Map depicts the results of a coordinate-based meta-analysis (CBMA) of 380 activation foci derived from 192 experiments involving more than 3,000 participants. Uppermost row shows the spatially normalized foci for each domain. The next row shows thresholded activation likelihood estimate (ALE) 38, 213 maps for each domain considered in isolation. Bottom two rows depict the region of overlap across the three domains. Red cluster indicates the location of a three-way minimum significance conjunction214 of the three domains. The cluster lies in aMCC in the vicinity of areas 32′ and a24b’/c’ (Talairach coordinates: x=0, y=12, z=42; volume: 11680 mm³). No other cluster reached significance. Numbers indicate mm from the anterior commissure (for additional methodological details and results, see the Supplement).

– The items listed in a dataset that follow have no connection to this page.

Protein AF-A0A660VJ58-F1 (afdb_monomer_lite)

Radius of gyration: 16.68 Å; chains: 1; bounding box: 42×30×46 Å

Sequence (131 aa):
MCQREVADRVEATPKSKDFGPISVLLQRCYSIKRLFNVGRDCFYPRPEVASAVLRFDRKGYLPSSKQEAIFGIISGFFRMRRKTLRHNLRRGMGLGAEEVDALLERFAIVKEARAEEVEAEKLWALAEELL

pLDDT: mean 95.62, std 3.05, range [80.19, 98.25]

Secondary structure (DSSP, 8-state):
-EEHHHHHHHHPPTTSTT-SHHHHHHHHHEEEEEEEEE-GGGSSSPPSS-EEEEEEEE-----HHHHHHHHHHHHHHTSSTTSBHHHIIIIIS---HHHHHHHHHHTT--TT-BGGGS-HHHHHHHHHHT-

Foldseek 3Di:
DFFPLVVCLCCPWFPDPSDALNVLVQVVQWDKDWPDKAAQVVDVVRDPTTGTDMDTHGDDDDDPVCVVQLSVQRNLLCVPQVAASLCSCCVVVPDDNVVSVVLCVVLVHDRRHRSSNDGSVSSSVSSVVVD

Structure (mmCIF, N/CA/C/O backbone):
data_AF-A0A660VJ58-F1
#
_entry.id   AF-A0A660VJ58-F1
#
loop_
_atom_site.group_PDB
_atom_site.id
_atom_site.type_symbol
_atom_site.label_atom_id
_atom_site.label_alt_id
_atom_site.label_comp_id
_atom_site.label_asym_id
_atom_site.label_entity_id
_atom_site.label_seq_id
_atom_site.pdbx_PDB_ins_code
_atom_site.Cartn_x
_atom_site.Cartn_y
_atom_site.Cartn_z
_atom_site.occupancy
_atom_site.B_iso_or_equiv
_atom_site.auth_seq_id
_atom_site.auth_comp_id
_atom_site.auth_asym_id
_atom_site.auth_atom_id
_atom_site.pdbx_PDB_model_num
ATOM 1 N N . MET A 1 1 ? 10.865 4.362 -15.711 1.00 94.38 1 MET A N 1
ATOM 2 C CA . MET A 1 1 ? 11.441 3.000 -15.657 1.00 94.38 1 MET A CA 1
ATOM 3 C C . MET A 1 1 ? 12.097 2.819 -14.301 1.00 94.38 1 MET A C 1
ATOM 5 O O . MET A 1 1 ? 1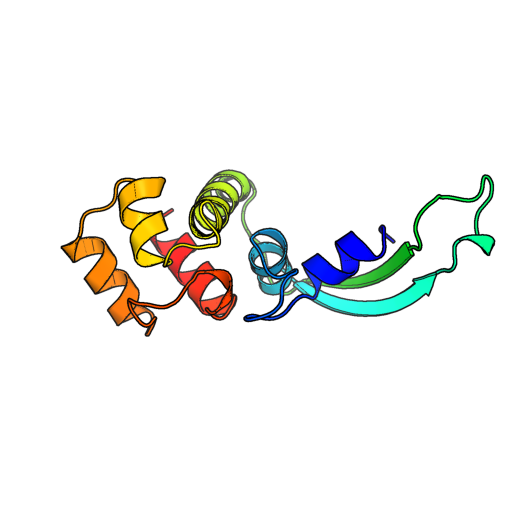2.681 3.775 -13.811 1.00 94.38 1 MET A O 1
ATOM 9 N N . CYS A 1 2 ? 11.981 1.645 -13.692 1.00 96.56 2 CYS A N 1
ATOM 10 C CA . CYS A 1 2 ? 12.617 1.305 -12.417 1.00 96.56 2 CYS A CA 1
ATOM 11 C C . CYS A 1 2 ? 13.056 -0.167 -12.421 1.00 96.56 2 CYS A C 1
ATOM 13 O O . CYS A 1 2 ? 12.759 -0.900 -13.367 1.00 96.56 2 CYS A O 1
ATOM 15 N N . GLN A 1 3 ? 13.760 -0.603 -11.375 1.00 97.44 3 GLN A N 1
ATOM 16 C CA . GLN A 1 3 ? 14.060 -2.022 -11.176 1.00 97.44 3 GLN A CA 1
ATOM 17 C C . GLN A 1 3 ? 12.764 -2.835 -11.071 1.00 97.44 3 GLN A C 1
ATOM 19 O O . GLN A 1 3 ? 11.773 -2.364 -10.511 1.00 97.44 3 GLN A O 1
ATOM 24 N N . ARG A 1 4 ? 12.778 -4.073 -11.576 1.00 96.38 4 ARG A N 1
ATOM 25 C CA . ARG A 1 4 ? 11.586 -4.931 -11.620 1.00 96.38 4 ARG A CA 1
ATOM 26 C C . ARG A 1 4 ? 10.961 -5.140 -10.238 1.00 96.38 4 ARG A C 1
ATOM 28 O O . ARG A 1 4 ? 9.756 -4.994 -10.117 1.00 96.38 4 ARG A O 1
ATOM 35 N N . GLU A 1 5 ? 11.766 -5.367 -9.201 1.00 96.50 5 GLU A N 1
ATOM 36 C CA . GLU A 1 5 ? 11.258 -5.539 -7.831 1.00 96.50 5 GLU A CA 1
ATOM 37 C C . GLU A 1 5 ? 10.535 -4.285 -7.314 1.00 96.50 5 GLU A C 1
ATOM 39 O O . GLU A 1 5 ? 9.509 -4.378 -6.646 1.00 96.50 5 GLU A O 1
ATOM 44 N N . VAL A 1 6 ? 11.033 -3.091 -7.654 1.00 96.88 6 VAL A N 1
ATOM 45 C CA . VAL A 1 6 ? 10.348 -1.840 -7.306 1.00 96.88 6 VAL A CA 1
ATOM 46 C C . VAL A 1 6 ? 8.993 -1.790 -7.999 1.00 96.88 6 VAL A C 1
ATOM 48 O O . VAL A 1 6 ? 8.001 -1.467 -7.354 1.00 96.88 6 VAL A O 1
ATOM 51 N N . ALA A 1 7 ? 8.925 -2.150 -9.282 1.00 97.25 7 ALA A N 1
ATOM 52 C CA . ALA A 1 7 ? 7.653 -2.215 -9.992 1.00 97.25 7 ALA A CA 1
ATOM 53 C C . ALA A 1 7 ? 6.688 -3.241 -9.379 1.00 97.25 7 ALA A C 1
ATOM 55 O O . ALA A 1 7 ? 5.512 -2.931 -9.204 1.00 97.25 7 ALA A O 1
ATOM 56 N N . ASP A 1 8 ? 7.193 -4.413 -8.989 1.00 96.88 8 ASP A N 1
ATOM 57 C CA . ASP A 1 8 ? 6.410 -5.461 -8.330 1.00 96.88 8 ASP A CA 1
ATOM 58 C C . ASP A 1 8 ? 5.810 -4.953 -7.005 1.00 96.88 8 ASP A C 1
ATOM 60 O O . ASP A 1 8 ? 4.620 -5.136 -6.768 1.00 96.88 8 ASP A O 1
ATOM 64 N N . ARG A 1 9 ? 6.574 -4.213 -6.187 1.00 96.81 9 ARG A N 1
ATOM 65 C CA . ARG A 1 9 ? 6.067 -3.595 -4.942 1.00 96.81 9 ARG A CA 1
ATOM 66 C C . ARG A 1 9 ? 5.032 -2.504 -5.186 1.00 96.81 9 ARG A C 1
ATOM 68 O O . ARG A 1 9 ? 4.070 -2.381 -4.433 1.00 96.81 9 ARG A O 1
ATOM 75 N N . VAL A 1 10 ? 5.231 -1.678 -6.206 1.00 95.94 10 VAL A N 1
ATOM 76 C CA . VAL A 1 10 ? 4.323 -0.568 -6.526 1.00 95.94 10 VAL A CA 1
ATOM 77 C C . VAL A 1 10 ? 2.944 -1.093 -6.945 1.00 95.94 10 VAL A C 1
ATOM 79 O O . VAL A 1 10 ? 1.920 -0.541 -6.543 1.00 95.94 10 VAL A O 1
ATOM 82 N N . GLU A 1 11 ? 2.913 -2.170 -7.727 1.00 95.38 11 GLU A N 1
ATOM 83 C CA . GLU A 1 11 ? 1.686 -2.787 -8.250 1.00 95.38 11 GLU A CA 1
ATOM 84 C C . GLU A 1 11 ? 1.131 -3.902 -7.355 1.00 95.38 11 GLU A C 1
ATOM 86 O O . GLU A 1 11 ? 0.086 -4.476 -7.659 1.00 95.38 11 GLU A O 1
ATOM 91 N N . ALA A 1 12 ? 1.824 -4.217 -6.260 1.00 96.88 12 ALA A N 1
ATOM 92 C CA . ALA A 1 12 ? 1.449 -5.281 -5.347 1.00 96.88 12 ALA A CA 1
ATOM 93 C C . ALA A 1 12 ? 0.034 -5.079 -4.791 1.00 96.88 12 ALA A C 1
ATOM 95 O O . ALA A 1 12 ? -0.356 -3.972 -4.423 1.00 96.88 12 ALA A O 1
ATOM 96 N N . THR A 1 13 ? -0.723 -6.164 -4.682 1.00 95.19 13 THR A N 1
ATOM 97 C CA . THR A 1 13 ? -2.069 -6.173 -4.099 1.00 95.19 13 THR A CA 1
ATOM 98 C C . THR A 1 13 ? -2.041 -6.729 -2.674 1.00 95.19 13 THR A C 1
ATOM 100 O O . THR A 1 13 ? -1.091 -7.438 -2.314 1.00 95.19 13 THR A O 1
ATOM 103 N N . PRO A 1 14 ? -3.065 -6.450 -1.846 1.00 95.56 14 PRO A N 1
ATOM 104 C CA . PRO A 1 14 ? -3.184 -7.058 -0.525 1.00 95.56 14 PRO A CA 1
ATOM 105 C C . PRO A 1 14 ? -3.016 -8.582 -0.570 1.00 95.56 14 PRO A C 1
ATOM 107 O O . PRO A 1 14 ? -3.389 -9.239 -1.541 1.00 95.56 14 PRO A O 1
ATOM 110 N N . LYS A 1 15 ? -2.464 -9.142 0.507 1.00 94.38 15 LYS A N 1
ATOM 111 C CA . LYS A 1 15 ? -2.085 -10.554 0.688 1.00 94.38 15 LYS A CA 1
ATOM 112 C C . LYS A 1 15 ? -0.908 -11.020 -0.175 1.00 94.38 15 LYS A C 1
ATOM 114 O O . LYS A 1 15 ? -0.587 -12.206 -0.172 1.00 94.38 15 LYS A O 1
ATOM 119 N N . SER A 1 16 ? -0.223 -10.110 -0.867 1.00 94.81 16 SER A N 1
ATOM 120 C CA . SER A 1 16 ? 1.040 -10.411 -1.547 1.00 94.81 16 SER A CA 1
ATOM 121 C C . SER A 1 16 ? 2.256 -10.068 -0.680 1.00 94.81 16 SER A C 1
ATOM 123 O O . SER A 1 16 ? 2.213 -9.211 0.206 1.00 94.81 16 SER A O 1
ATOM 125 N N . LYS A 1 17 ? 3.384 -10.738 -0.945 1.00 93.00 17 LYS A N 1
ATOM 126 C CA . LYS A 1 17 ? 4.648 -10.506 -0.227 1.00 93.00 17 LYS A CA 1
ATOM 127 C C . LYS A 1 17 ? 5.170 -9.077 -0.423 1.00 93.00 17 LYS A C 1
ATOM 129 O O . LYS A 1 17 ? 5.741 -8.502 0.508 1.00 93.00 17 LYS A O 1
ATOM 134 N N . ASP A 1 18 ? 4.950 -8.513 -1.603 1.00 96.44 18 ASP A N 1
ATOM 135 C CA . ASP A 1 18 ? 5.508 -7.224 -2.008 1.00 96.44 18 ASP A CA 1
ATOM 136 C C . ASP A 1 18 ? 4.623 -6.032 -1.619 1.00 96.44 18 ASP A C 1
ATOM 138 O O . ASP A 1 18 ? 5.064 -4.886 -1.716 1.00 96.44 18 ASP A O 1
ATOM 142 N N . PHE A 1 19 ? 3.409 -6.289 -1.115 1.00 97.69 19 PHE A N 1
ATOM 143 C CA . PHE A 1 19 ? 2.498 -5.245 -0.658 1.00 97.69 19 PHE A CA 1
ATOM 144 C C . PHE A 1 19 ? 3.001 -4.579 0.620 1.00 97.69 19 PHE A C 1
ATOM 146 O O . PHE A 1 19 ? 3.398 -5.240 1.587 1.00 97.69 19 PHE A O 1
ATOM 153 N N . GLY A 1 20 ? 2.999 -3.249 0.612 1.00 97.00 20 GLY A N 1
ATOM 154 C CA . GLY A 1 20 ? 3.550 -2.451 1.694 1.00 97.00 20 GLY A CA 1
ATOM 155 C C . GLY A 1 20 ? 3.243 -0.959 1.570 1.00 97.00 20 GLY A C 1
ATOM 156 O O . GLY A 1 20 ? 2.386 -0.558 0.778 1.00 97.00 20 GLY A O 1
ATOM 157 N N . PRO A 1 21 ? 3.978 -0.110 2.312 1.00 96.69 21 PRO A N 1
ATOM 158 C CA . PRO A 1 21 ? 3.704 1.325 2.384 1.00 96.69 21 PRO A CA 1
ATOM 159 C C . PRO A 1 21 ? 3.687 2.027 1.023 1.00 96.69 21 PRO A C 1
ATOM 161 O O . PRO A 1 21 ? 2.824 2.861 0.754 1.00 96.69 21 PRO A O 1
ATOM 164 N N . ILE A 1 22 ? 4.623 1.662 0.141 1.00 95.25 22 ILE A N 1
ATOM 165 C CA . ILE A 1 22 ? 4.738 2.268 -1.188 1.00 95.25 22 ILE A CA 1
ATOM 166 C C . ILE A 1 22 ? 3.561 1.901 -2.098 1.00 95.25 22 ILE A C 1
ATOM 168 O O . ILE A 1 22 ? 3.113 2.742 -2.876 1.00 95.25 22 ILE A O 1
ATOM 172 N N . SER A 1 23 ? 3.032 0.680 -1.965 1.00 96.75 23 SER A N 1
ATOM 173 C CA . SER A 1 23 ? 1.846 0.217 -2.686 1.00 96.75 23 SER A CA 1
ATOM 174 C C . SER A 1 23 ? 0.648 1.084 -2.302 1.00 96.75 23 SER A C 1
ATOM 176 O O . SER A 1 23 ? 0.015 1.674 -3.172 1.00 96.75 23 SER A O 1
ATOM 178 N N . VAL A 1 24 ? 0.410 1.259 -0.995 1.00 96.25 24 VAL A N 1
ATOM 179 C CA . VAL A 1 24 ? -0.701 2.071 -0.467 1.00 96.25 24 VAL A CA 1
ATOM 180 C C . VAL A 1 24 ? -0.607 3.522 -0.944 1.00 96.25 24 VAL A C 1
ATOM 182 O O . VAL A 1 24 ? -1.562 4.054 -1.512 1.00 96.25 24 VAL A O 1
ATOM 185 N N . LEU A 1 25 ? 0.559 4.154 -0.771 1.00 94.44 25 LEU A N 1
ATOM 186 C CA . LEU A 1 25 ? 0.766 5.558 -1.132 1.00 94.44 25 LEU A CA 1
ATOM 187 C C . LEU A 1 25 ? 0.553 5.810 -2.633 1.00 94.44 25 LEU A C 1
ATOM 189 O O . LEU A 1 25 ? -0.152 6.745 -3.025 1.00 94.44 25 LEU A O 1
ATOM 193 N N . LEU A 1 26 ? 1.176 4.995 -3.488 1.00 93.81 26 LEU A N 1
ATOM 194 C CA . LEU A 1 26 ? 1.159 5.242 -4.927 1.00 93.81 26 LEU A CA 1
ATOM 195 C C . LEU A 1 26 ? -0.166 4.836 -5.566 1.00 93.81 26 LEU A C 1
ATOM 197 O O . LEU A 1 26 ? -0.654 5.580 -6.412 1.00 93.81 26 LEU A O 1
ATOM 201 N N . GLN A 1 27 ? -0.781 3.723 -5.156 1.00 93.50 27 GLN A N 1
ATOM 202 C CA . GLN A 1 27 ? -2.064 3.275 -5.722 1.00 93.50 27 GLN A CA 1
ATOM 203 C C . GLN A 1 27 ? -3.223 4.213 -5.366 1.00 93.50 27 GLN A C 1
ATOM 205 O O . GLN A 1 27 ? -4.208 4.310 -6.111 1.00 93.50 27 GLN A O 1
ATOM 210 N N . ARG A 1 28 ? -3.093 4.955 -4.259 1.00 93.12 28 ARG A N 1
ATOM 211 C CA . ARG A 1 28 ? -3.998 6.057 -3.938 1.00 93.12 28 ARG A CA 1
ATOM 212 C C . ARG A 1 28 ? -3.815 7.249 -4.871 1.00 93.12 28 ARG A C 1
ATOM 214 O O . ARG A 1 28 ? -4.801 7.808 -5.355 1.00 93.12 28 ARG A O 1
ATOM 221 N N . CYS A 1 29 ? -2.570 7.677 -5.072 1.00 92.12 29 CYS A N 1
ATOM 222 C CA . CYS A 1 29 ? -2.258 8.878 -5.846 1.00 92.12 29 CYS A CA 1
ATOM 223 C C . CYS A 1 29 ? -2.390 8.658 -7.362 1.00 92.12 29 CYS A C 1
ATOM 225 O O . CYS A 1 29 ? -2.640 9.614 -8.101 1.00 92.12 29 CYS A O 1
ATOM 227 N N . TYR A 1 30 ? -2.237 7.416 -7.824 1.00 94.81 30 TYR A N 1
ATOM 228 C CA . TYR A 1 30 ? -2.131 7.056 -9.233 1.00 94.81 30 TYR A CA 1
ATOM 229 C C . TYR A 1 30 ? -2.898 5.769 -9.559 1.00 94.81 30 TYR A C 1
ATOM 231 O O . TYR A 1 30 ? -3.010 4.849 -8.753 1.00 94.81 30 TYR A O 1
ATOM 239 N N . SER A 1 31 ? -3.407 5.684 -10.784 1.00 95.12 31 SER A N 1
ATOM 240 C CA . SER A 1 31 ? -3.687 4.418 -11.453 1.00 95.12 31 SER A CA 1
ATOM 241 C C . SER A 1 31 ? -2.396 3.967 -12.124 1.00 95.12 31 SER A C 1
ATOM 243 O O . SER A 1 31 ? -1.801 4.723 -12.893 1.00 95.12 31 SER A O 1
ATOM 245 N N . ILE A 1 32 ? -1.926 2.770 -11.788 1.00 95.94 32 ILE A N 1
ATOM 246 C CA . ILE A 1 32 ? -0.591 2.302 -12.162 1.00 95.94 32 ILE A CA 1
ATOM 247 C C . ILE A 1 32 ? -0.736 1.106 -13.088 1.00 95.94 32 ILE A C 1
ATOM 249 O O . ILE A 1 32 ? -1.530 0.206 -12.818 1.00 95.94 32 ILE A O 1
ATOM 253 N N . LYS A 1 33 ? 0.012 1.113 -14.192 1.00 96.81 33 LYS A N 1
ATOM 254 C CA . LYS A 1 33 ? 0.011 0.019 -15.161 1.00 96.81 33 LYS A CA 1
ATOM 255 C C . LYS A 1 33 ? 1.415 -0.296 -15.657 1.00 96.81 33 LYS A C 1
ATOM 257 O O . LYS A 1 33 ? 2.078 0.569 -16.234 1.00 96.81 33 LYS A O 1
ATOM 262 N N . ARG A 1 34 ? 1.819 -1.558 -15.558 1.00 97.50 34 ARG A N 1
ATOM 263 C CA . ARG A 1 34 ? 2.995 -2.094 -16.238 1.00 97.50 34 ARG A CA 1
ATOM 264 C C . ARG A 1 34 ? 2.753 -2.131 -17.728 1.00 97.50 34 ARG A C 1
ATOM 266 O O . ARG A 1 34 ? 1.825 -2.777 -18.209 1.00 97.50 34 ARG A O 1
ATOM 273 N N . LEU A 1 35 ? 3.611 -1.432 -18.457 1.00 98.06 35 LEU A N 1
ATOM 274 C CA . LEU A 1 35 ? 3.596 -1.470 -19.909 1.00 98.06 35 LEU A CA 1
ATOM 275 C C . LEU A 1 35 ? 4.352 -2.706 -20.395 1.00 98.06 35 LEU A C 1
ATOM 277 O O . LEU A 1 35 ? 3.813 -3.483 -21.173 1.00 98.06 35 LEU A O 1
ATOM 281 N N . PHE A 1 36 ? 5.582 -2.900 -19.911 1.00 97.75 36 PHE A N 1
ATOM 282 C CA . PHE A 1 36 ? 6.424 -4.048 -20.247 1.00 97.75 36 PHE A CA 1
ATOM 283 C C . PHE A 1 36 ? 7.630 -4.164 -19.300 1.00 97.75 36 PHE A C 1
ATOM 285 O O . PHE A 1 36 ? 7.998 -3.215 -18.599 1.00 97.75 36 PHE A O 1
ATOM 292 N N . ASN A 1 37 ? 8.255 -5.344 -19.298 1.00 97.88 37 ASN A N 1
ATOM 293 C CA . ASN A 1 37 ? 9.539 -5.591 -18.642 1.00 97.88 37 ASN A CA 1
ATOM 294 C C . ASN A 1 37 ? 10.690 -5.330 -19.625 1.00 97.88 37 ASN A C 1
ATOM 296 O O . ASN A 1 37 ? 10.551 -5.571 -20.821 1.00 97.88 37 ASN A O 1
ATOM 300 N N . VAL A 1 38 ? 11.835 -4.885 -19.110 1.00 97.69 38 VAL A N 1
ATOM 301 C CA . VAL A 1 38 ? 13.057 -4.646 -19.889 1.00 97.69 38 VAL A CA 1
ATOM 302 C C . VAL A 1 38 ? 14.152 -5.584 -19.393 1.00 97.69 38 VAL A C 1
ATOM 304 O O . VAL A 1 38 ? 14.513 -5.580 -18.209 1.00 97.69 38 VAL A O 1
ATOM 307 N N . GLY A 1 39 ? 14.658 -6.417 -20.303 1.00 97.44 39 GLY A N 1
ATOM 308 C CA . GLY A 1 39 ? 15.738 -7.358 -20.026 1.00 97.44 39 GLY A CA 1
ATOM 309 C C . GLY A 1 39 ? 17.057 -6.647 -19.721 1.00 97.44 39 GLY A C 1
ATOM 310 O O . GLY A 1 39 ? 17.295 -5.524 -20.157 1.00 97.44 39 GLY A O 1
ATOM 311 N N . ARG A 1 40 ? 17.944 -7.319 -18.980 1.00 97.06 40 ARG A N 1
ATOM 312 C CA . ARG A 1 40 ? 19.274 -6.779 -18.630 1.00 97.06 40 ARG A CA 1
ATOM 313 C C . ARG A 1 40 ? 20.137 -6.523 -19.866 1.00 97.06 40 ARG A C 1
ATOM 315 O O . ARG A 1 40 ? 20.942 -5.604 -19.865 1.00 97.06 40 ARG A O 1
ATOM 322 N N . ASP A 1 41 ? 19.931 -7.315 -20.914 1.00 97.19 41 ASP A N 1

Afferents are depicted in red, efferents in blue, and reciprocal connections in purple. The monkey analogue to RCZ receives substantial inputs from the spinothalamic system, which relays nociceptive information from the periphery to RCZ via the mediodorsal nucleus of the thalamus. Dopaminergic inputs to RCZ arise from the substantia nigra and, to a lesser extent, the ventral tegmental area. RCZ projects to the ventral striatum, including the core region of nucleus accumbens, and has robust reciprocal connections with the lateral basal nucleus of the amygdala. For additional information, see the Supplement.